Submit a moderation task
API description
API operation: VideoModeration. This operation supports only asynchronous detection for videos.
Supported regions and endpoints:
Region
Public endpoint
VPC endpoint
Supported services
Singapore
green-cip.ap-southeast-1.aliyuncs.com
green-cip-vpc.ap-southeast-1.aliyuncs.com
videoDetection_global, videoDetectionByVL_global
US (Virginia)
https://green-cip.us-east-1.aliyuncs.com
https://green-cip-vpc.us-east-1.aliyuncs.com
videoDetection_global
US (Silicon Valley)
https://green-cip.us-west-1.aliyuncs.com
Not available
Germany (Frankfurt)
green-cip.eu-central-1.aliyuncs.com
Not available
Billing information:
This API operation is billable. You are charged based on the video frame and audio detection policies that you set. For video frames, you can select multiple services. You are charged based on the number of frames multiplied by the unit price of each service. If you also detect violations in the audio content, an additional fee is charged based on the video duration multiplied by the unit price of the audio violation feature. For more information about billing methods, see Billing.

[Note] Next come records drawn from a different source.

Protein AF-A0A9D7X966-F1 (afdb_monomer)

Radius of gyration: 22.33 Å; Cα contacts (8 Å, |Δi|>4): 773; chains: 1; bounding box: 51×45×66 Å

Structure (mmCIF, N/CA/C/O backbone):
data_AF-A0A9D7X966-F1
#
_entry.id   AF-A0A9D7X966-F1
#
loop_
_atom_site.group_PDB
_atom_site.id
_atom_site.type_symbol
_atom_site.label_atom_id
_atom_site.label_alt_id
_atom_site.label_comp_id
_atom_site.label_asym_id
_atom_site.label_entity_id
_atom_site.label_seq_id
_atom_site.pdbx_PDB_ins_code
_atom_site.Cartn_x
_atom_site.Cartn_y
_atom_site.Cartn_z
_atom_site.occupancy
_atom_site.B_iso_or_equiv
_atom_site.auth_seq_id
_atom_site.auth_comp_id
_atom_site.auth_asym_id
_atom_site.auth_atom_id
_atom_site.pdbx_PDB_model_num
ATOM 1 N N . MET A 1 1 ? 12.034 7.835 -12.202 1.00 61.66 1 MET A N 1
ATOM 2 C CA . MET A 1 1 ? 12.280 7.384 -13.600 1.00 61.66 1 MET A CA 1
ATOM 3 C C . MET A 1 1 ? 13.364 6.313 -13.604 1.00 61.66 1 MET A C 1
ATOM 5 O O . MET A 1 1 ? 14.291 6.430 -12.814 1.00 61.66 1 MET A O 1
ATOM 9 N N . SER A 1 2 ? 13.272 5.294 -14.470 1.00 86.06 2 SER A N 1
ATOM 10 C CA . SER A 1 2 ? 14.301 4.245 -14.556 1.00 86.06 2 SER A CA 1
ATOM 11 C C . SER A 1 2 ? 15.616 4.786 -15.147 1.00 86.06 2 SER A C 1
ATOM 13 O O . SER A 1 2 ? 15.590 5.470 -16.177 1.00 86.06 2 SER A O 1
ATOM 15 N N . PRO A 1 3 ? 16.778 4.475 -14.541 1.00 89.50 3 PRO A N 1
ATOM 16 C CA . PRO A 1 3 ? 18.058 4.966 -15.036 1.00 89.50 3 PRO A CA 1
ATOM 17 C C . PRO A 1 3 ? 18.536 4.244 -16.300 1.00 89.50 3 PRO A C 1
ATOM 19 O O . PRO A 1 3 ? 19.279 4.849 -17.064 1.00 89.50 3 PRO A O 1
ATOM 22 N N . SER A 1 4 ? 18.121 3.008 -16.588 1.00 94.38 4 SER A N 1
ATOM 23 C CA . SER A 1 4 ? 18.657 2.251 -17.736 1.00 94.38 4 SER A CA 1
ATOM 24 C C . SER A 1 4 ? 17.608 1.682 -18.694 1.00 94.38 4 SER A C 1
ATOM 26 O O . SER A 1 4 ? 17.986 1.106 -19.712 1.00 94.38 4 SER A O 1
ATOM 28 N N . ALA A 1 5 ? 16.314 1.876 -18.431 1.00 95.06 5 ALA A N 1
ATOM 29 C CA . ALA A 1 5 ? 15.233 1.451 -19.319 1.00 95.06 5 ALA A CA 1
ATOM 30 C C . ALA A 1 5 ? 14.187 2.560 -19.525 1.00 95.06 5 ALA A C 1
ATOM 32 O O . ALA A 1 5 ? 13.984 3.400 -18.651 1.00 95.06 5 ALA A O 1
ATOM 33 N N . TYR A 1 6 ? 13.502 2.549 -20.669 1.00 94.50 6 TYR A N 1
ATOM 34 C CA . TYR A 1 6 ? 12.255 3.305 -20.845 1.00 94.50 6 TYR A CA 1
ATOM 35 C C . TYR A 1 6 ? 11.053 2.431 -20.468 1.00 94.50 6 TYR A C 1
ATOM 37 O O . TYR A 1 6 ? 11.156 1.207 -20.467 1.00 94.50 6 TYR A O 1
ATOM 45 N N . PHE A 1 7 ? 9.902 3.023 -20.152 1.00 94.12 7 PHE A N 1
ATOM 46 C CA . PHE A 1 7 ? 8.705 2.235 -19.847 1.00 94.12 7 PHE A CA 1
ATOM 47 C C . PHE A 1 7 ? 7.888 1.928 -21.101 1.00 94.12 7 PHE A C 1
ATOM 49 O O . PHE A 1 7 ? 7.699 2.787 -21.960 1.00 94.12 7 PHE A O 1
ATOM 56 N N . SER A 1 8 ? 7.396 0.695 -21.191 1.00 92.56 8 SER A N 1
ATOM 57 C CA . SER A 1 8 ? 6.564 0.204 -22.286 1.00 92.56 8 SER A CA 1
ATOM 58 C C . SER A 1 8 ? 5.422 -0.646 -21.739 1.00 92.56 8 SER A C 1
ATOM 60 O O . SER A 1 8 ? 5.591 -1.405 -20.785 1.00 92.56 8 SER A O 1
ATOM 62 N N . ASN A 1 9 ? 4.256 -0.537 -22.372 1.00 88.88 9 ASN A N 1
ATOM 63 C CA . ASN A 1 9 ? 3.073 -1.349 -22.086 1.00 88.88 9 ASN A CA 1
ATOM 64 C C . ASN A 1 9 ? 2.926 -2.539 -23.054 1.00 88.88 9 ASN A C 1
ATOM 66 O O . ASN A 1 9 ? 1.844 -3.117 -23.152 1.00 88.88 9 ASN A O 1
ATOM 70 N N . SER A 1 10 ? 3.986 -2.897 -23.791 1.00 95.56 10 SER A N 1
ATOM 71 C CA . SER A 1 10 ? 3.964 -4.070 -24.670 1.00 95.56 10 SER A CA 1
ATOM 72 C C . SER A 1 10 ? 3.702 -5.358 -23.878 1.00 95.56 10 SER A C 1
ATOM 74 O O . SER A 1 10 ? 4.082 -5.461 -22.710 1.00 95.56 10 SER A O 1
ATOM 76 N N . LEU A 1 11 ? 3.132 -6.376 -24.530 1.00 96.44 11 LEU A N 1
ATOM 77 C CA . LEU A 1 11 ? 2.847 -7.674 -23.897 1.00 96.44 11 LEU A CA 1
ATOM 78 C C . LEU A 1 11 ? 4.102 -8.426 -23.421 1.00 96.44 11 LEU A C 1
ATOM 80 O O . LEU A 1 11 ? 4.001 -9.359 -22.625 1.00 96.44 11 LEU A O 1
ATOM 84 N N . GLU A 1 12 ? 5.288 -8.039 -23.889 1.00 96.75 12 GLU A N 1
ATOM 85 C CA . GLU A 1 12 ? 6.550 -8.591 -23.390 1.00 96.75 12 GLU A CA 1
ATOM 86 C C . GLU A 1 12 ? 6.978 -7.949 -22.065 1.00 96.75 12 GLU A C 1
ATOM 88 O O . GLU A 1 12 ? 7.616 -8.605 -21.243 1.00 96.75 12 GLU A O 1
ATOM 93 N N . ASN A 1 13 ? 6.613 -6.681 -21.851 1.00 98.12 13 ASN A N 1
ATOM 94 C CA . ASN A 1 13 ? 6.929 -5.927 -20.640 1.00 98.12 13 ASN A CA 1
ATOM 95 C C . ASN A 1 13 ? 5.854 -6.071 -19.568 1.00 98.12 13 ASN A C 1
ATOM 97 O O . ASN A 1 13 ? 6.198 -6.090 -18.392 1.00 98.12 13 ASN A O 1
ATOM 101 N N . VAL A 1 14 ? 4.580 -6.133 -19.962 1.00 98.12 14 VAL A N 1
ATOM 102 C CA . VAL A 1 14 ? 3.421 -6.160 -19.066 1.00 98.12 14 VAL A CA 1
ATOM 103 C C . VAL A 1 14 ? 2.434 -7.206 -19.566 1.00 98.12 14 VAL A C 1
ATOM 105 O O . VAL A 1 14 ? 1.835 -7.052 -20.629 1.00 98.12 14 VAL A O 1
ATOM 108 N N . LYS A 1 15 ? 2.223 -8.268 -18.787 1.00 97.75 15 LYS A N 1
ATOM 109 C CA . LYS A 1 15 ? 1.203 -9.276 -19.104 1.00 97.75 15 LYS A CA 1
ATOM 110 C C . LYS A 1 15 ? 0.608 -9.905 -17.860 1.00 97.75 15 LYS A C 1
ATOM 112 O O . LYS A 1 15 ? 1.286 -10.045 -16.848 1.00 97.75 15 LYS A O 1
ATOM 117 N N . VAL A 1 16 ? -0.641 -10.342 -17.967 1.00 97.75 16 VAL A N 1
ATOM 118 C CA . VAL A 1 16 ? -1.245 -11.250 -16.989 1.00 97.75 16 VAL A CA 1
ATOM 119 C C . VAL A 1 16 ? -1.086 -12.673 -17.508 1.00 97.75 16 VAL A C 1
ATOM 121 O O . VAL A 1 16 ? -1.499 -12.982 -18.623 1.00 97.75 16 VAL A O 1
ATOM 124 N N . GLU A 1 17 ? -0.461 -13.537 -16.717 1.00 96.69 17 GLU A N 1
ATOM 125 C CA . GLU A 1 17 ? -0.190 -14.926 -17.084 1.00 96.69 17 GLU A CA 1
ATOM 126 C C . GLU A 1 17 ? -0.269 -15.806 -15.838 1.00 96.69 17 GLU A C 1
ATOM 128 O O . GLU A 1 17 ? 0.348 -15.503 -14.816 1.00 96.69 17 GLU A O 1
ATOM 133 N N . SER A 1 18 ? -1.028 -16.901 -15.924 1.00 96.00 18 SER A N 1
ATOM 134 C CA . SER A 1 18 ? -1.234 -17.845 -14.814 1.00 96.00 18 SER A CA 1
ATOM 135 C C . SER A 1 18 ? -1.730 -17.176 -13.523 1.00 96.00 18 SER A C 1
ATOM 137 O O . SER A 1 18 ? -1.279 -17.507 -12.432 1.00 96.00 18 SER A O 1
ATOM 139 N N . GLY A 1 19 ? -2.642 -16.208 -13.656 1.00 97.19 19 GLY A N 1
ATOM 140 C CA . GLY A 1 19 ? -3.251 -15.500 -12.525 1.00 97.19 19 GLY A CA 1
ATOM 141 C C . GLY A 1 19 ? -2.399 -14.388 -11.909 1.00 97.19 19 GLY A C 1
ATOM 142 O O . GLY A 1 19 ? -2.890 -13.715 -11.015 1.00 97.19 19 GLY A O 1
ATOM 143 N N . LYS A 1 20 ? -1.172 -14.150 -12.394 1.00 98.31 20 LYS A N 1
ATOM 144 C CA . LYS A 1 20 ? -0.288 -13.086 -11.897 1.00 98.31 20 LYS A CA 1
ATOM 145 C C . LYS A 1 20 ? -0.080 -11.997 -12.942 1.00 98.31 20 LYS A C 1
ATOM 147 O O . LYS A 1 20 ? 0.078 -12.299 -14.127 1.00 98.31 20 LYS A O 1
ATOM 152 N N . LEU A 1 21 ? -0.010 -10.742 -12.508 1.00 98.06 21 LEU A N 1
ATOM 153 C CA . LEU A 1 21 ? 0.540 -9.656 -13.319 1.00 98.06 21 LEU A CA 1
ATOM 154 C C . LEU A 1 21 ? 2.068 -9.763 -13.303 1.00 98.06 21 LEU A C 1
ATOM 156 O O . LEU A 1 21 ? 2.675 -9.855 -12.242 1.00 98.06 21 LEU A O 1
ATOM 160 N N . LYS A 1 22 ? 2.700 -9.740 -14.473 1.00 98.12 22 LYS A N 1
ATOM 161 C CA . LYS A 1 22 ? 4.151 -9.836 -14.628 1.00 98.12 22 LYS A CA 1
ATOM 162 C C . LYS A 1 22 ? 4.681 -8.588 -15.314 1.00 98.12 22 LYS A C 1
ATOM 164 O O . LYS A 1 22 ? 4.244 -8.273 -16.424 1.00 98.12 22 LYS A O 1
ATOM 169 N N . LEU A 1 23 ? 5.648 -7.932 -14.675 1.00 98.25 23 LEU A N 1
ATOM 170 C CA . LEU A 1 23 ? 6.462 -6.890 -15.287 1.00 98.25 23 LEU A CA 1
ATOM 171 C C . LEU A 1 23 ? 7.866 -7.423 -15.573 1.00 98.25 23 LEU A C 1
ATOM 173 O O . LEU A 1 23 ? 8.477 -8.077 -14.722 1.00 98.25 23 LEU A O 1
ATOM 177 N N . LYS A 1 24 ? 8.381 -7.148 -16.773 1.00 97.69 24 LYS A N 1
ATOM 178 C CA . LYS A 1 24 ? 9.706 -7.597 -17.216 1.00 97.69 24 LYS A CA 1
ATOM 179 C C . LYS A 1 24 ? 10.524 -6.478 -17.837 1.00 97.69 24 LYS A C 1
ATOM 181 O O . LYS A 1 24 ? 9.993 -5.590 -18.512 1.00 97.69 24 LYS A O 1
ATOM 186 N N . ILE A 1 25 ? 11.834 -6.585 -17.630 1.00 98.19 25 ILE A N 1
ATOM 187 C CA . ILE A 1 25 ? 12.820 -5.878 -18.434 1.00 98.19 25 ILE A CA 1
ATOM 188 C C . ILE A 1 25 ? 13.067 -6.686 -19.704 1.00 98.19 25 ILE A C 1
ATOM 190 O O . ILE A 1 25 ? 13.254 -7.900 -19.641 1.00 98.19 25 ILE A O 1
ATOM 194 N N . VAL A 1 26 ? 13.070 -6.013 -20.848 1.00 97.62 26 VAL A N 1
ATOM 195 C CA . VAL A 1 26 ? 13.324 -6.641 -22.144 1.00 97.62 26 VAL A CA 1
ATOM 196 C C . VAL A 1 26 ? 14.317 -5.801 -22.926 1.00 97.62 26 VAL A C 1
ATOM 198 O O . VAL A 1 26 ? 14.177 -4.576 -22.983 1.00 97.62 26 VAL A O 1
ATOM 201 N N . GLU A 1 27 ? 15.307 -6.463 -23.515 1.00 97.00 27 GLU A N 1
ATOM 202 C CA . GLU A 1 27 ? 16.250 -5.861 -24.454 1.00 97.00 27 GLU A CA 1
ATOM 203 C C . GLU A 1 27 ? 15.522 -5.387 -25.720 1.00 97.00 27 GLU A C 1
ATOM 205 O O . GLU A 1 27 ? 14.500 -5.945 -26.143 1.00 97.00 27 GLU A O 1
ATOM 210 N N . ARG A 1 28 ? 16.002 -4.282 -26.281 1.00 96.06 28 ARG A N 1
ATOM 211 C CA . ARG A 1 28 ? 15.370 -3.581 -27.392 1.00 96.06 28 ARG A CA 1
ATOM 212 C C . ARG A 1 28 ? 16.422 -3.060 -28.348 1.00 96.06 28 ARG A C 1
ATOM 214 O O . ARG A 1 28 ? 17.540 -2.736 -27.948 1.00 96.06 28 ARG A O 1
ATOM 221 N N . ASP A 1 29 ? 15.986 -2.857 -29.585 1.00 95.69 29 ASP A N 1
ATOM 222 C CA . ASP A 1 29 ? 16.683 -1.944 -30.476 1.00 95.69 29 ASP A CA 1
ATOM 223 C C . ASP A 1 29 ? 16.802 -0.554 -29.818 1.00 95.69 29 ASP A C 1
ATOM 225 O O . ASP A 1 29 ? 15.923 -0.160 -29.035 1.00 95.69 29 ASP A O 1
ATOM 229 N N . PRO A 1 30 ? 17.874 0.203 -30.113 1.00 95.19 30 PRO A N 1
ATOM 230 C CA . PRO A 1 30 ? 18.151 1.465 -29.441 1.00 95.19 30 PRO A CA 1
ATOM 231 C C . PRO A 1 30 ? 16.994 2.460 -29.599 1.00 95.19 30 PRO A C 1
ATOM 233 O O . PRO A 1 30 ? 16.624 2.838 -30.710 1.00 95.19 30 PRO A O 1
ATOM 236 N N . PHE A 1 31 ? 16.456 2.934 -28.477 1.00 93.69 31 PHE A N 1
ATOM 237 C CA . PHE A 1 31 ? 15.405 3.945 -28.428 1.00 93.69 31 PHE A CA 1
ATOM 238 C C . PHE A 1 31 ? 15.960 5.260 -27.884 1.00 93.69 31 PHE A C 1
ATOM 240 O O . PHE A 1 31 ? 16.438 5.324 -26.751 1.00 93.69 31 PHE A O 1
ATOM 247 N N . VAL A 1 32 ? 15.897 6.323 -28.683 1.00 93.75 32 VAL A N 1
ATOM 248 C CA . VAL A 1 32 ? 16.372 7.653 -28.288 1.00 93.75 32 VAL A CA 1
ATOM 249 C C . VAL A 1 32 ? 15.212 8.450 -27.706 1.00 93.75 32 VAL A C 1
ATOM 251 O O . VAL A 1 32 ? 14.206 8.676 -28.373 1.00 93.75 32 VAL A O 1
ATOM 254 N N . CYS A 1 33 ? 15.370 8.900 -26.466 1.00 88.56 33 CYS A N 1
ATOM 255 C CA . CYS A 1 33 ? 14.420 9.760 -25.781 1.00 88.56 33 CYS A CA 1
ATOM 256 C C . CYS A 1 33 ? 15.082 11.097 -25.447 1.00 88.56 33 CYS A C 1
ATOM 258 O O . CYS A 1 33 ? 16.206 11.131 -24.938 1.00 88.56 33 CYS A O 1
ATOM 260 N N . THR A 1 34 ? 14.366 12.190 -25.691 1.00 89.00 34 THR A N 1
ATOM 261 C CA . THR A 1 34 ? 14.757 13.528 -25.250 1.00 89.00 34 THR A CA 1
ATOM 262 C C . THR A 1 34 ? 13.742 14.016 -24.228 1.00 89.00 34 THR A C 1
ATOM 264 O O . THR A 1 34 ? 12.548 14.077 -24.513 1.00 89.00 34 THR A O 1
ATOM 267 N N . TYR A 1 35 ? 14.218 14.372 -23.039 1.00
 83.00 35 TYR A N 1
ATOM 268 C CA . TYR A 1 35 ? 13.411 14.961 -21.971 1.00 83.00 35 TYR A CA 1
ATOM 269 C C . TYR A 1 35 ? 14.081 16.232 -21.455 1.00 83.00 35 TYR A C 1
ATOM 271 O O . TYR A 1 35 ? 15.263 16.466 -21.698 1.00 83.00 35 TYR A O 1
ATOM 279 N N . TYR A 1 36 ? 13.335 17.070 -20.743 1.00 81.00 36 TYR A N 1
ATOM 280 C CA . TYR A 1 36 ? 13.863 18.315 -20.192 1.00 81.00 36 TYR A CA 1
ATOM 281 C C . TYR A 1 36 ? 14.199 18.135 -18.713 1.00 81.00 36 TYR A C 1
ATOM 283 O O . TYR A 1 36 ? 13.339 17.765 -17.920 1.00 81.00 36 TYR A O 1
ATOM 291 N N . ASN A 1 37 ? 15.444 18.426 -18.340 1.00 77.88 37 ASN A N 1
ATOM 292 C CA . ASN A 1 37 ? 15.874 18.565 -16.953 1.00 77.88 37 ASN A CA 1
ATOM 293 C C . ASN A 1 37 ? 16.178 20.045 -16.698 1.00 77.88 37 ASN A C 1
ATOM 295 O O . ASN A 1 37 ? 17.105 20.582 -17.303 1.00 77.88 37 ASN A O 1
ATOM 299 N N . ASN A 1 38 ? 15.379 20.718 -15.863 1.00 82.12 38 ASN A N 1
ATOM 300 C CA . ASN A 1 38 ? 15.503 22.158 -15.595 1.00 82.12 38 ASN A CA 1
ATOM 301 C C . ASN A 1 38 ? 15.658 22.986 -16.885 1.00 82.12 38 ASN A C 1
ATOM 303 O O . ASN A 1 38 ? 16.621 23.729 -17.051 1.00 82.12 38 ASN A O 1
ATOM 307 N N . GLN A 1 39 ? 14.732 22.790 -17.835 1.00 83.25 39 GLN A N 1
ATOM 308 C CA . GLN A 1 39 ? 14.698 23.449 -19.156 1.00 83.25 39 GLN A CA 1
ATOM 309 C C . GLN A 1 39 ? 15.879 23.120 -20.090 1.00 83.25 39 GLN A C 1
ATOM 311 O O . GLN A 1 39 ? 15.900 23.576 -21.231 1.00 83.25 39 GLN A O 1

Detection objects: Video files.
Return values: Asynchronous detection tasks do not return detection results in real time. You must retrieve detection results using callbacks or polling. Detection results are retained for up to 24 hours.
Retrieve detection results using callbacks: When you submit an asynchronous detection task, include the callback parameter in the request to automatically receive detection results.
Retrieve detection results using polling: When you submit an asynchronous detection task, you do not need to include the callback parameter. After you submit the task, call the result query API operation to retrieve the detection results.
Video requirements:
Video file URLs support the HTTP and HTTPS protocols.
The following video file formats are supported: AVI, FLV, MP4, MPG, ASF, WMV, MOV, WMA, RMVB, RM, FLASH, TS, and M3U8.
Video size limit: By default, a single video cannot exceed 500 MB. If your video exceeds 500 MB, you can split the video into segments. You can also contact your account manager to increase the size limit.
The time required for video file detection depends on the download time of the video. Ensure that the storage service where the video file is located is stable and reliable. We recommend that you use Alibaba Cloud Object Storage Service (OSS) to store video files.
Detection rule configuration:
The first time you call this operation, you must configure video moderation rules in the Content Moderation console.
NoteIn the console, you can configure settings such as the snapshot method, snapshot frequency, image moderation rules, audio moderation rules, and the scope of the results to return. For more information, see Console User Guide.
If you do not configure any settings, the default configurations for the Video Moderation 2.0 API are as follows:
Service
Default configurations
Video file detection (videoDetection_global)
Video snapshot frequency: 1 frame per second
Video frame detection service: General baseline detection (baselineCheck_global)
Video audio detection: Enabled
Video audio detection service: Multilingual audio and video media detection (audio_multilingual_global)
Result return method: Returns only results with detected threats
Video file detection (outside China) (videoDetectionByVL_global)
NoteCurrently active only in the Singapore region. The large model version is limited to 10 concurrent ingest endpoints.
Video snapshot frequency: 1 frame per second
Video frame detection service: Image moderation service with large and small model fusion (postImageCheckByVL_global)
Video audio detection: Enabled
Video audio detection service: Multilingual audio and video media detection (audio_multilingual_global)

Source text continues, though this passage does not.